= Brett Doar =

American artist

Brett Doar is an American contraptionist known for building Rube Goldberg machines and other interactive and kinetic devices. Doar is best known for his roles as a primary engineer for the Rube Goldberg machine in OK Go's "This Too Shall Pass" music video, lead engineer and creative director for "Red Bull Kluge," and creator of GoldieBlox's "Princess Machine". He lives and works in Los Angeles, CA.

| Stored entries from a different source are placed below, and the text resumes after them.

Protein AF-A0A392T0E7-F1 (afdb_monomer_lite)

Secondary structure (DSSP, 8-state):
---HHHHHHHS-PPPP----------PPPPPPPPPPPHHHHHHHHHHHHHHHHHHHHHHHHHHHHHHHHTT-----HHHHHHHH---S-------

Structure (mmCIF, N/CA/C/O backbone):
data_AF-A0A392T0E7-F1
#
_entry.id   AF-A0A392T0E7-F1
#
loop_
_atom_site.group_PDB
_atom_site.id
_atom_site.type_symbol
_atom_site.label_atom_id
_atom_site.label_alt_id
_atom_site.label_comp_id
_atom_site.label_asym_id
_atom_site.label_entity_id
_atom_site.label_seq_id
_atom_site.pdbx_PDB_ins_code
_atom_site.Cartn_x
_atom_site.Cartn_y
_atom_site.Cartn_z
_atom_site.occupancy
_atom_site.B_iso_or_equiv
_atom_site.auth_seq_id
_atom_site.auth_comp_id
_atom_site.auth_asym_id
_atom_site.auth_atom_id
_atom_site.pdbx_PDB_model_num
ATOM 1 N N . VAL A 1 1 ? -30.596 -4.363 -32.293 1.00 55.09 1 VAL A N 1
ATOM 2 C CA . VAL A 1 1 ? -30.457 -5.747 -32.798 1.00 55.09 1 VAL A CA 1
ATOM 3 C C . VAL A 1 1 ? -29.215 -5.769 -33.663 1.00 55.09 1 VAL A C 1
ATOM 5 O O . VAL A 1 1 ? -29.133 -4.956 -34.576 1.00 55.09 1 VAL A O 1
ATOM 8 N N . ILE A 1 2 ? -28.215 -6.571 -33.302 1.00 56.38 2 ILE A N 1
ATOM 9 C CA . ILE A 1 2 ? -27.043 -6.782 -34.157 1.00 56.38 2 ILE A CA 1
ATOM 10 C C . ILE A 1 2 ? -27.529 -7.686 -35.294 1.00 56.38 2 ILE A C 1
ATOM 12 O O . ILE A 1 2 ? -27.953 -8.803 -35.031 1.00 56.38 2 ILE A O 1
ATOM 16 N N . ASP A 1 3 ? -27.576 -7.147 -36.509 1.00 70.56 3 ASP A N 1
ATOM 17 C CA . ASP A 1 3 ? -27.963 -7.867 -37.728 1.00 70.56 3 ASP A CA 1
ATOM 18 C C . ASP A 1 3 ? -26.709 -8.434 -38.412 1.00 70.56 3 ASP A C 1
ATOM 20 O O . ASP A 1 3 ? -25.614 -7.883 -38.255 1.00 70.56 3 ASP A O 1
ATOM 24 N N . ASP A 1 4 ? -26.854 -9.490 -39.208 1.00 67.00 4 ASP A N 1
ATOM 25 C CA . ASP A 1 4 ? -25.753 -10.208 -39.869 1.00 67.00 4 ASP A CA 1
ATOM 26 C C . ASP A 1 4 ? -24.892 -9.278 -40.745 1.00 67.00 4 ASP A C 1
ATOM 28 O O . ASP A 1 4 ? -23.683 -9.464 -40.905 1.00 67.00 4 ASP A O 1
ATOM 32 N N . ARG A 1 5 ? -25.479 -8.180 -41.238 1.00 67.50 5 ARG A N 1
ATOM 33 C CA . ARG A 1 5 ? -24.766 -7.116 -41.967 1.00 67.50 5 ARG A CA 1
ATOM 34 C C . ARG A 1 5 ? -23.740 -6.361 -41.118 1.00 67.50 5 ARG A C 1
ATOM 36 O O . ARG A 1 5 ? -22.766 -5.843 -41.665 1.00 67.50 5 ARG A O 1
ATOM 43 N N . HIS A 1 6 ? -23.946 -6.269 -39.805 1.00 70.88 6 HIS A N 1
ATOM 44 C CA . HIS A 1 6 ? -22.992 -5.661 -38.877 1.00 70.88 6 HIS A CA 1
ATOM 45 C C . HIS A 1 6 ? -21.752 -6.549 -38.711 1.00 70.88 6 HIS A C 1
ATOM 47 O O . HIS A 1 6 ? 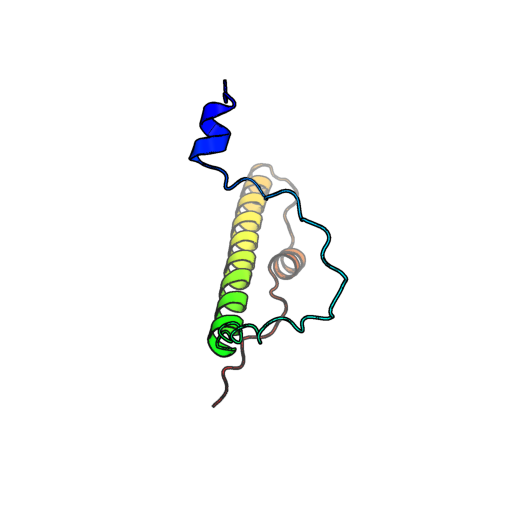-20.630 -6.044 -38.722 1.00 70.88 6 HIS A O 1
ATOM 53 N N . VAL A 1 7 ? -21.949 -7.871 -38.663 1.00 65.44 7 VAL A N 1
ATOM 54 C CA . VAL A 1 7 ? -20.867 -8.862 -38.551 1.00 65.44 7 VAL A CA 1
ATOM 55 C C . VAL A 1 7 ? -19.973 -8.829 -39.791 1.00 65.44 7 VAL A C 1
ATOM 57 O O . VAL A 1 7 ? -18.757 -8.765 -39.656 1.00 65.44 7 VAL A O 1
ATOM 60 N N . VAL A 1 8 ? -20.544 -8.751 -40.997 1.00 67.25 8 VAL A N 1
ATOM 61 C CA . VAL A 1 8 ? -19.759 -8.664 -42.247 1.00 67.25 8 VAL A CA 1
ATOM 62 C C . VAL A 1 8 ? -18.904 -7.391 -42.321 1.00 67.25 8 VAL A C 1
ATOM 64 O O . VAL A 1 8 ? -17.808 -7.414 -42.878 1.00 67.25 8 VAL A O 1
ATOM 67 N N . ARG A 1 9 ? -19.383 -6.268 -41.770 1.00 68.00 9 ARG A N 1
ATOM 68 C CA . ARG A 1 9 ? -18.645 -4.993 -41.807 1.00 68.00 9 ARG A CA 1
ATOM 69 C C . ARG A 1 9 ? -17.517 -4.907 -40.788 1.00 68.00 9 ARG A C 1
ATOM 71 O O . ARG A 1 9 ? -16.520 -4.248 -41.068 1.00 68.00 9 ARG A O 1
ATOM 78 N N . HIS A 1 10 ? -17.690 -5.509 -39.615 1.00 70.38 10 HIS A N 1
ATOM 79 C CA . HIS A 1 10 ? -16.791 -5.283 -38.480 1.00 70.38 10 HIS A CA 1
ATOM 80 C C . HIS A 1 10 ? -15.995 -6.518 -38.057 1.00 70.38 10 HIS A C 1
ATOM 82 O O . HIS A 1 10 ? -14.992 -6.378 -37.359 1.00 70.38 10 HIS A O 1
ATOM 88 N N . CYS A 1 11 ? -16.373 -7.712 -38.510 1.00 68.50 11 CYS A N 1
ATOM 89 C CA . CYS A 1 11 ? -15.646 -8.941 -38.237 1.00 68.50 11 CYS A CA 1
ATOM 90 C C . CYS A 1 11 ? -15.042 -9.481 -39.537 1.00 68.50 11 CYS A C 1
ATOM 92 O O . CYS A 1 11 ? -15.748 -9.741 -40.510 1.00 68.50 11 CYS A O 1
ATOM 94 N N . LYS A 1 12 ? -13.722 -9.707 -39.559 1.00 67.69 12 LYS A N 1
ATOM 95 C CA . LYS A 1 12 ? -13.116 -10.533 -40.608 1.00 67.69 12 LYS A CA 1
ATOM 96 C C . LYS A 1 12 ? -13.566 -11.972 -40.376 1.00 67.69 12 LYS A C 1
ATOM 98 O O . LYS A 1 12 ? -13.104 -12.609 -39.433 1.00 67.69 12 LYS A O 1
ATOM 103 N N . ALA A 1 13 ? -14.485 -12.467 -41.202 1.00 63.75 13 ALA A N 1
ATOM 104 C CA . ALA A 1 13 ? -14.849 -13.877 -41.188 1.00 63.75 13 ALA A CA 1
ATOM 105 C C . ALA A 1 13 ? -13.577 -14.716 -41.383 1.00 63.75 13 ALA A C 1
ATOM 107 O O . ALA A 1 13 ? -12.819 -14.483 -42.328 1.00 63.75 13 ALA A O 1
ATOM 108 N N . LYS A 1 14 ? -13.328 -15.676 -40.484 1.00 59.59 14 LYS A N 1
ATOM 109 C CA . LYS A 1 14 ? -12.342 -16.725 -40.752 1.00 59.59 14 LYS A CA 1
ATOM 110 C C . LYS A 1 14 ? -12.825 -17.466 -41.996 1.00 59.59 14 LYS A C 1
ATOM 112 O O . LYS A 1 14 ? -13.946 -17.971 -42.003 1.00 59.59 14 LYS A O 1
ATOM 117 N N . GLN A 1 15 ? -12.014 -17.479 -43.053 1.00 56.09 15 GLN A N 1
ATOM 118 C CA . GLN A 1 15 ? -12.282 -18.362 -44.183 1.00 56.09 15 GLN A CA 1
ATOM 119 C C . GLN A 1 15 ? -12.329 -19.806 -43.662 1.00 56.09 15 GLN A C 1
ATOM 121 O O . GLN A 1 15 ? -11.529 -20.142 -42.784 1.00 56.09 15 GLN A O 1
ATOM 126 N N . PRO A 1 16 ? -13.252 -20.649 -44.156 1.00 46.78 16 PRO A N 1
ATOM 127 C CA . PRO A 1 16 ? -13.178 -22.074 -43.894 1.00 46.78 16 PRO A CA 1
ATOM 128 C C . PRO A 1 16 ? -11.847 -22.573 -44.453 1.00 46.78 16 PRO A C 1
ATOM 130 O O . PRO A 1 16 ? -11.563 -22.439 -45.643 1.00 46.78 16 PRO A O 1
ATOM 133 N N . GLU A 1 17 ? -11.017 -23.068 -43.546 1.00 43.72 17 GLU A N 1
ATOM 134 C CA . GLU A 1 17 ? -9.707 -23.636 -43.813 1.00 43.72 17 GLU A CA 1
ATOM 135 C C . GLU A 1 17 ? -9.874 -24.752 -44.854 1.00 43.72 17 GLU A C 1
ATOM 137 O O . GLU A 1 17 ? -10.478 -25.792 -44.584 1.00 43.72 17 GLU A O 1
ATOM 142 N N . GLN A 1 18 ? -9.397 -24.527 -46.082 1.00 43.41 18 GLN A N 1
ATOM 143 C CA . GLN A 1 18 ? -9.113 -25.645 -46.970 1.00 43.41 18 GLN A CA 1
ATOM 144 C C . GLN A 1 18 ? -7.999 -26.433 -46.289 1.00 43.41 18 GLN A C 1
ATOM 146 O O . GLN A 1 18 ? -6.886 -25.929 -46.164 1.00 43.41 18 GLN A O 1
ATOM 151 N N . GLN A 1 19 ? -8.322 -27.641 -45.826 1.00 48.31 19 GLN A N 1
ATOM 152 C CA . GLN A 1 19 ? -7.353 -28.608 -45.324 1.00 48.31 19 GLN A CA 1
ATOM 153 C C . GLN A 1 19 ? -6.313 -28.875 -46.421 1.00 48.31 19 GLN A C 1
ATOM 155 O O . GLN A 1 19 ? -6.523 -29.688 -47.320 1.00 48.31 19 GLN A O 1
ATOM 160 N N . GLN A 1 20 ? -5.207 -28.137 -46.375 1.00 43.75 20 GLN A N 1
ATOM 161 C CA . GLN A 1 20 ? -3.965 -28.508 -47.034 1.00 43.75 20 GLN A CA 1
ATOM 162 C C . GLN A 1 20 ? -3.227 -29.506 -46.133 1.00 43.75 20 GLN A C 1
ATOM 164 O O . GLN A 1 20 ? -3.353 -29.415 -44.911 1.00 43.75 20 GLN A O 1
ATOM 169 N N . PRO A 1 21 ? -2.490 -30.474 -46.710 1.00 42.78 21 PRO A N 1
ATOM 170 C CA . PRO A 1 21 ? -1.732 -31.436 -45.925 1.00 42.78 21 PRO A CA 1
ATOM 171 C C . PRO A 1 21 ? -0.773 -30.694 -44.994 1.00 42.78 21 PRO A C 1
ATOM 173 O O . PRO A 1 21 ? -0.078 -29.779 -45.433 1.00 42.78 21 PRO A O 1
ATOM 176 N N . GLU A 1 22 ? -0.768 -31.103 -43.729 1.00 47.56 22 GLU A N 1
ATOM 177 C CA . GLU A 1 22 ? 0.039 -30.579 -42.630 1.00 47.56 22 GLU A CA 1
ATOM 178 C C . GLU A 1 22 ? 1.538 -30.664 -42.976 1.00 47.56 22 GLU A C 1
ATOM 180 O O . GLU A 1 22 ? 2.220 -31.646 -42.695 1.00 47.56 22 GLU A O 1
ATOM 185 N N . GLN A 1 23 ? 2.055 -29.644 -43.662 1.00 43.12 23 GLN A N 1
ATOM 186 C CA . GLN A 1 23 ? 3.470 -29.312 -43.605 1.00 43.12 23 GLN A CA 1
ATOM 187 C C . GLN A 1 23 ? 3.670 -28.575 -42.286 1.00 43.12 23 GLN A C 1
ATOM 189 O O . GLN A 1 23 ? 3.012 -27.561 -42.055 1.00 43.12 23 GLN A O 1
ATOM 194 N N . GLU A 1 24 ? 4.574 -29.073 -41.438 1.00 50.34 24 GLU A N 1
ATOM 195 C CA . GLU A 1 24 ? 5.132 -28.340 -40.299 1.00 50.34 24 GLU A CA 1
ATOM 196 C C . GLU A 1 24 ? 5.805 -27.061 -40.813 1.00 50.34 24 GLU A C 1
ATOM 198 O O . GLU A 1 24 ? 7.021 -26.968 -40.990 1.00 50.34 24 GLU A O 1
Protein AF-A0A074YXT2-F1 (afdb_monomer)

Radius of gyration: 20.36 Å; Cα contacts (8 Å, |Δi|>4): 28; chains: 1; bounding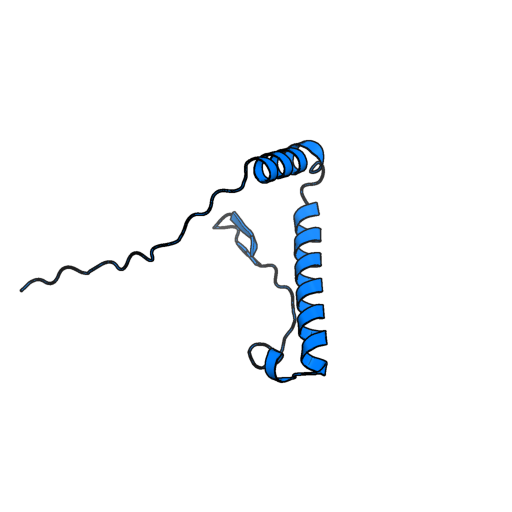 box: 59×33×53 Å

pLDDT: mean 85.4, std 13.82, range [47.38, 97.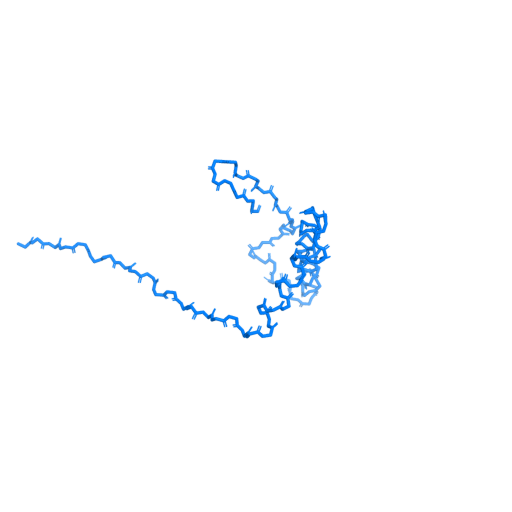81]

Nearest PDB structures (foldseek):
  2yi5-assembly1_A  TM=9.057E-01  e=2.431E-06  Homo sapiens
  3bmy-assembly1_A  TM=8.941E-01  e=2.990E-06  Homo sapiens

Organism: Opisthorchis viverrini (NCBI:txid6198)

Solvent-accessible surface area (backbone atoms only — not comparable to full-atom values): 5665 Å² total; per-residue (Å²): 140,82,84,77,85,82,78,82,78,80,88,73,89,86,81,80,76,55,70,68,57,53,52,51,52,53,47,46,60,75,71,68,52,87,56,82,66,52,61,59,56,54,51,51,50,55,51,49,54,51,50,50,54,53,56,57,49,32,75,82,40,60,70,80,35,72,92,57,78,79,82,78,89,74,81,50,78,37,79,92,78,74,46,72,77

Sequence (85 aa):
MSGEPMATESEGETFAFQAEIAQLMSLIINTFYSNKEIFLRELISNASDALDKIRYKSLTDPSVLDTGKELCIKLIPDKANSTLT

InterPro domains:
  IPR001404 Heat shock protein Hsp90 family [PTHR11528] (7-85)
  IPR019805 Heat shock protein Hsp90, conserved site [PS00298] (33-42)
  IPR020575 Heat shock protein Hsp90, N-terminal [PR00775] (13-33)
  IPR020575 Heat sho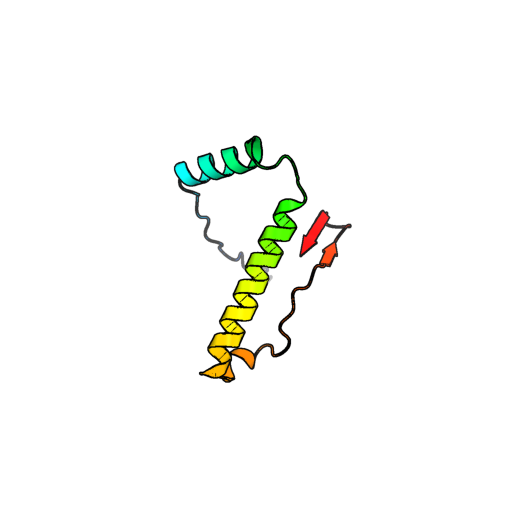ck protein Hsp90, N-terminal [PR00775] (34-56)
  IPR036890 Histidine kinase/HSP90-like ATPase superfamily [G3DSA:3.30.565.10] (1-85)
  IPR036890 Histidine kinase/HSP90-like ATPase superfamily [SSF55874] (13-85)

Secondary structure (DSSP, 8-state):
--PPP------PPP-PPPHHHHHHHHHIIIII-S-TTHHHHHHHHHHHHHHHHHHHHTTT-GGGGTT---------EETTTTEE-

Structure (mmCIF, N/CA/C/O backbone):
data_AF-A0A074YXT2-F1
#
_entry.id   AF-A0A074YXT2-F1
#
loop_
_atom_site.group_PDB
_atom_site.id
_atom_site.type_symbol
_atom_site.label_atom_id
_atom_site.label_alt_id
_atom_site.label_comp_id
_atom_site.label_asym_id
_atom_site.label_entity_id
_atom_site.label_seq_id
_atom_site.pdbx_PDB_ins_code
_atom_site.Cartn_x
_atom_site.Cartn_y
_atom_site.Cartn_z
_atom_site.occupancy
_atom_site.B_iso_or_equiv
_atom_site.auth_seq_id
_atom_site.auth_comp_id
_atom_site.auth_asym_id
_atom_site.auth_atom_id
_atom_site.pdbx_PDB_model_num
ATOM 1 N N . MET A 1 1 ? -39.914 4.625 -33.921 1.00 47.38 1 MET A N 1
ATOM 2 C CA . MET A 1 1 ? -39.359 4.958 -32.593 1.00 47.38 1 MET A CA 1
ATOM 3 C C . MET A 1 1 ? -38.187 4.027 -32.355 1.00 47.38 1 MET A C 1
ATOM 5 O O . MET A 1 1 ? -38.385 2.901 -31.927 1.00 47.38 1 MET A O 1
ATOM 9 N N . SER A 1 2 ? -36.995 4.453 -32.754 1.00 47.94 2 SER A N 1
ATOM 10 C CA . SER A 1 2 ? -35.737 3.731 -32.553 1.00 47.94 2 SER A CA 1
ATOM 11 C C . SER A 1 2 ? -34.920 4.566 -31.577 1.00 47.94 2 SER A C 1
ATOM 13 O O . SER A 1 2 ? -34.487 5.659 -31.927 1.00 47.94 2 SER A O 1
ATOM 15 N N . GLY A 1 3 ? -34.839 4.101 -30.330 1.00 52.50 3 GLY A N 1
ATOM 16 C CA . GLY A 1 3 ? -34.006 4.710 -29.301 1.00 52.50 3 GLY A CA 1
ATOM 17 C C . GLY A 1 3 ? -32.549 4.336 -29.538 1.00 52.50 3 GLY A C 1
ATOM 18 O O . GLY A 1 3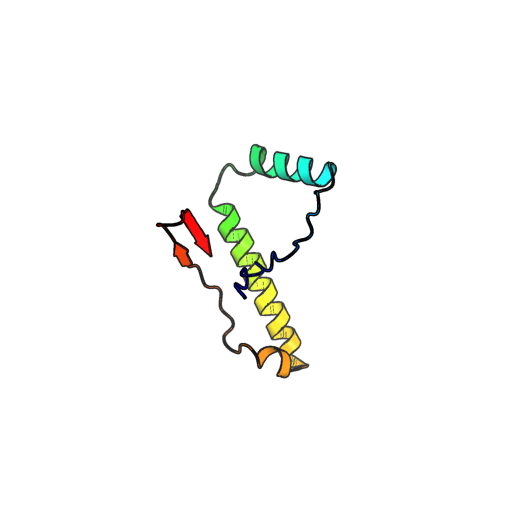 ? -32.229 3.154 -29.646 1.00 52.50 3 GLY A O 1
ATOM 19 N N . GLU A 1 4 ? -31.690 5.341 -29.642 1.00 58.66 4 GLU A N 1
ATOM 20 C CA . GLU A 1 4 ? -30.242 5.164 -29.566 1.00 58.66 4 GLU A CA 1
ATOM 21 C C . GLU A 1 4 ? -29.830 4.963 -28.097 1.00 58.66 4 GLU A C 1
ATOM 23 O O . GLU A 1 4 ? -30.444 5.561 -27.206 1.00 58.66 4 GLU A O 1
ATOM 28 N N . PRO A 1 5 ? -28.813 4.131 -27.803 1.00 58.44 5 PRO A N 1
ATOM 29 C CA . PRO A 1 5 ? -28.308 3.988 -26.450 1.00 58.44 5 PRO A CA 1
ATOM 30 C C . PRO A 1 5 ? -27.418 5.194 -26.130 1.00 58.44 5 PRO A C 1
ATOM 32 O O . PRO A 1 5 ? -26.391 5.417 -26.765 1.00 58.44 5 PRO A O 1
ATOM 35 N N . MET A 1 6 ? -27.814 5.979 -25.132 1.00 53.25 6 MET A N 1
ATOM 36 C CA . MET A 1 6 ? -26.990 7.051 -24.583 1.00 53.25 6 MET A CA 1
ATOM 37 C C . MET A 1 6 ? -25.851 6.418 -23.772 1.00 53.25 6 MET A C 1
ATOM 39 O O . MET A 1 6 ? -26.073 5.918 -22.670 1.00 53.25 6 MET A O 1
ATOM 43 N N . ALA A 1 7 ? -24.646 6.380 -24.344 1.00 53.88 7 ALA A N 1
ATOM 44 C CA . ALA A 1 7 ? -23.440 5.990 -23.628 1.00 53.88 7 ALA A CA 1
ATOM 45 C C . ALA A 1 7 ? -23.142 7.057 -22.566 1.00 53.88 7 ALA A C 1
ATOM 47 O O . ALA A 1 7 ? -22.864 8.209 -22.884 1.00 53.88 7 ALA A O 1
ATOM 48 N N . THR A 1 8 ? -23.251 6.684 -21.296 1.00 51.44 8 THR A N 1
ATOM 49 C CA . THR A 1 8 ? -22.838 7.523 -20.173 1.00 51.44 8 THR A CA 1
ATOM 50 C C . THR A 1 8 ? -21.314 7.489 -20.078 1.00 51.44 8 THR A C 1
ATOM 52 O O . THR A 1 8 ? -20.755 6.560 -19.494 1.00 51.44 8 THR A O 1
ATOM 55 N N . GLU A 1 9 ? -20.636 8.465 -20.677 1.00 57.22 9 GLU A N 1
ATOM 56 C CA . GLU A 1 9 ? -19.220 8.720 -20.405 1.00 57.22 9 GLU A CA 1
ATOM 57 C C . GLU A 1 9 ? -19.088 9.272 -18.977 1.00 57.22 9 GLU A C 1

== Early life and education ==
Doar was born in Cambridge, Massachusetts and was raised in Charlotte, NC. As an undergraduate he studied architecture, linguistics, literature and screenwriting at 4 universities before earning his B.A. from New School University in New York City. He earned an M.F.A. from the Arts, Computation and Engineering program at UC Irvine in 2009. He has worked as a commercial fisherman in the Bering Sea, a bus driver, a film and video editor, and a teacher at the preschool, middle school and university level.

== Work ==
Doar was a primary engineer of the Rube Goldberg machine for OK Go's "This Too Shall Pass" music video, which premiered on YouTube on March 2, 2010 and achieved over 6 million views within six days. Following the viral success of this music video, Doar built a Rube Goldberg machine for The Colbert Report which was set off by Stephen Colbert in front of a live audience to coincide with OK Go's performance on the show on April 29, 2010.

In 2013, Doar created the "Princess Machine" that was featured in an ad for GoldieBlox. The ad launched on YouTube in November 2013 and garnered over 8 million views in 4 days.

In 2014, Doar created the machine used in the promotional trailer for the Android release of the mobile video game, Leo's Fortune.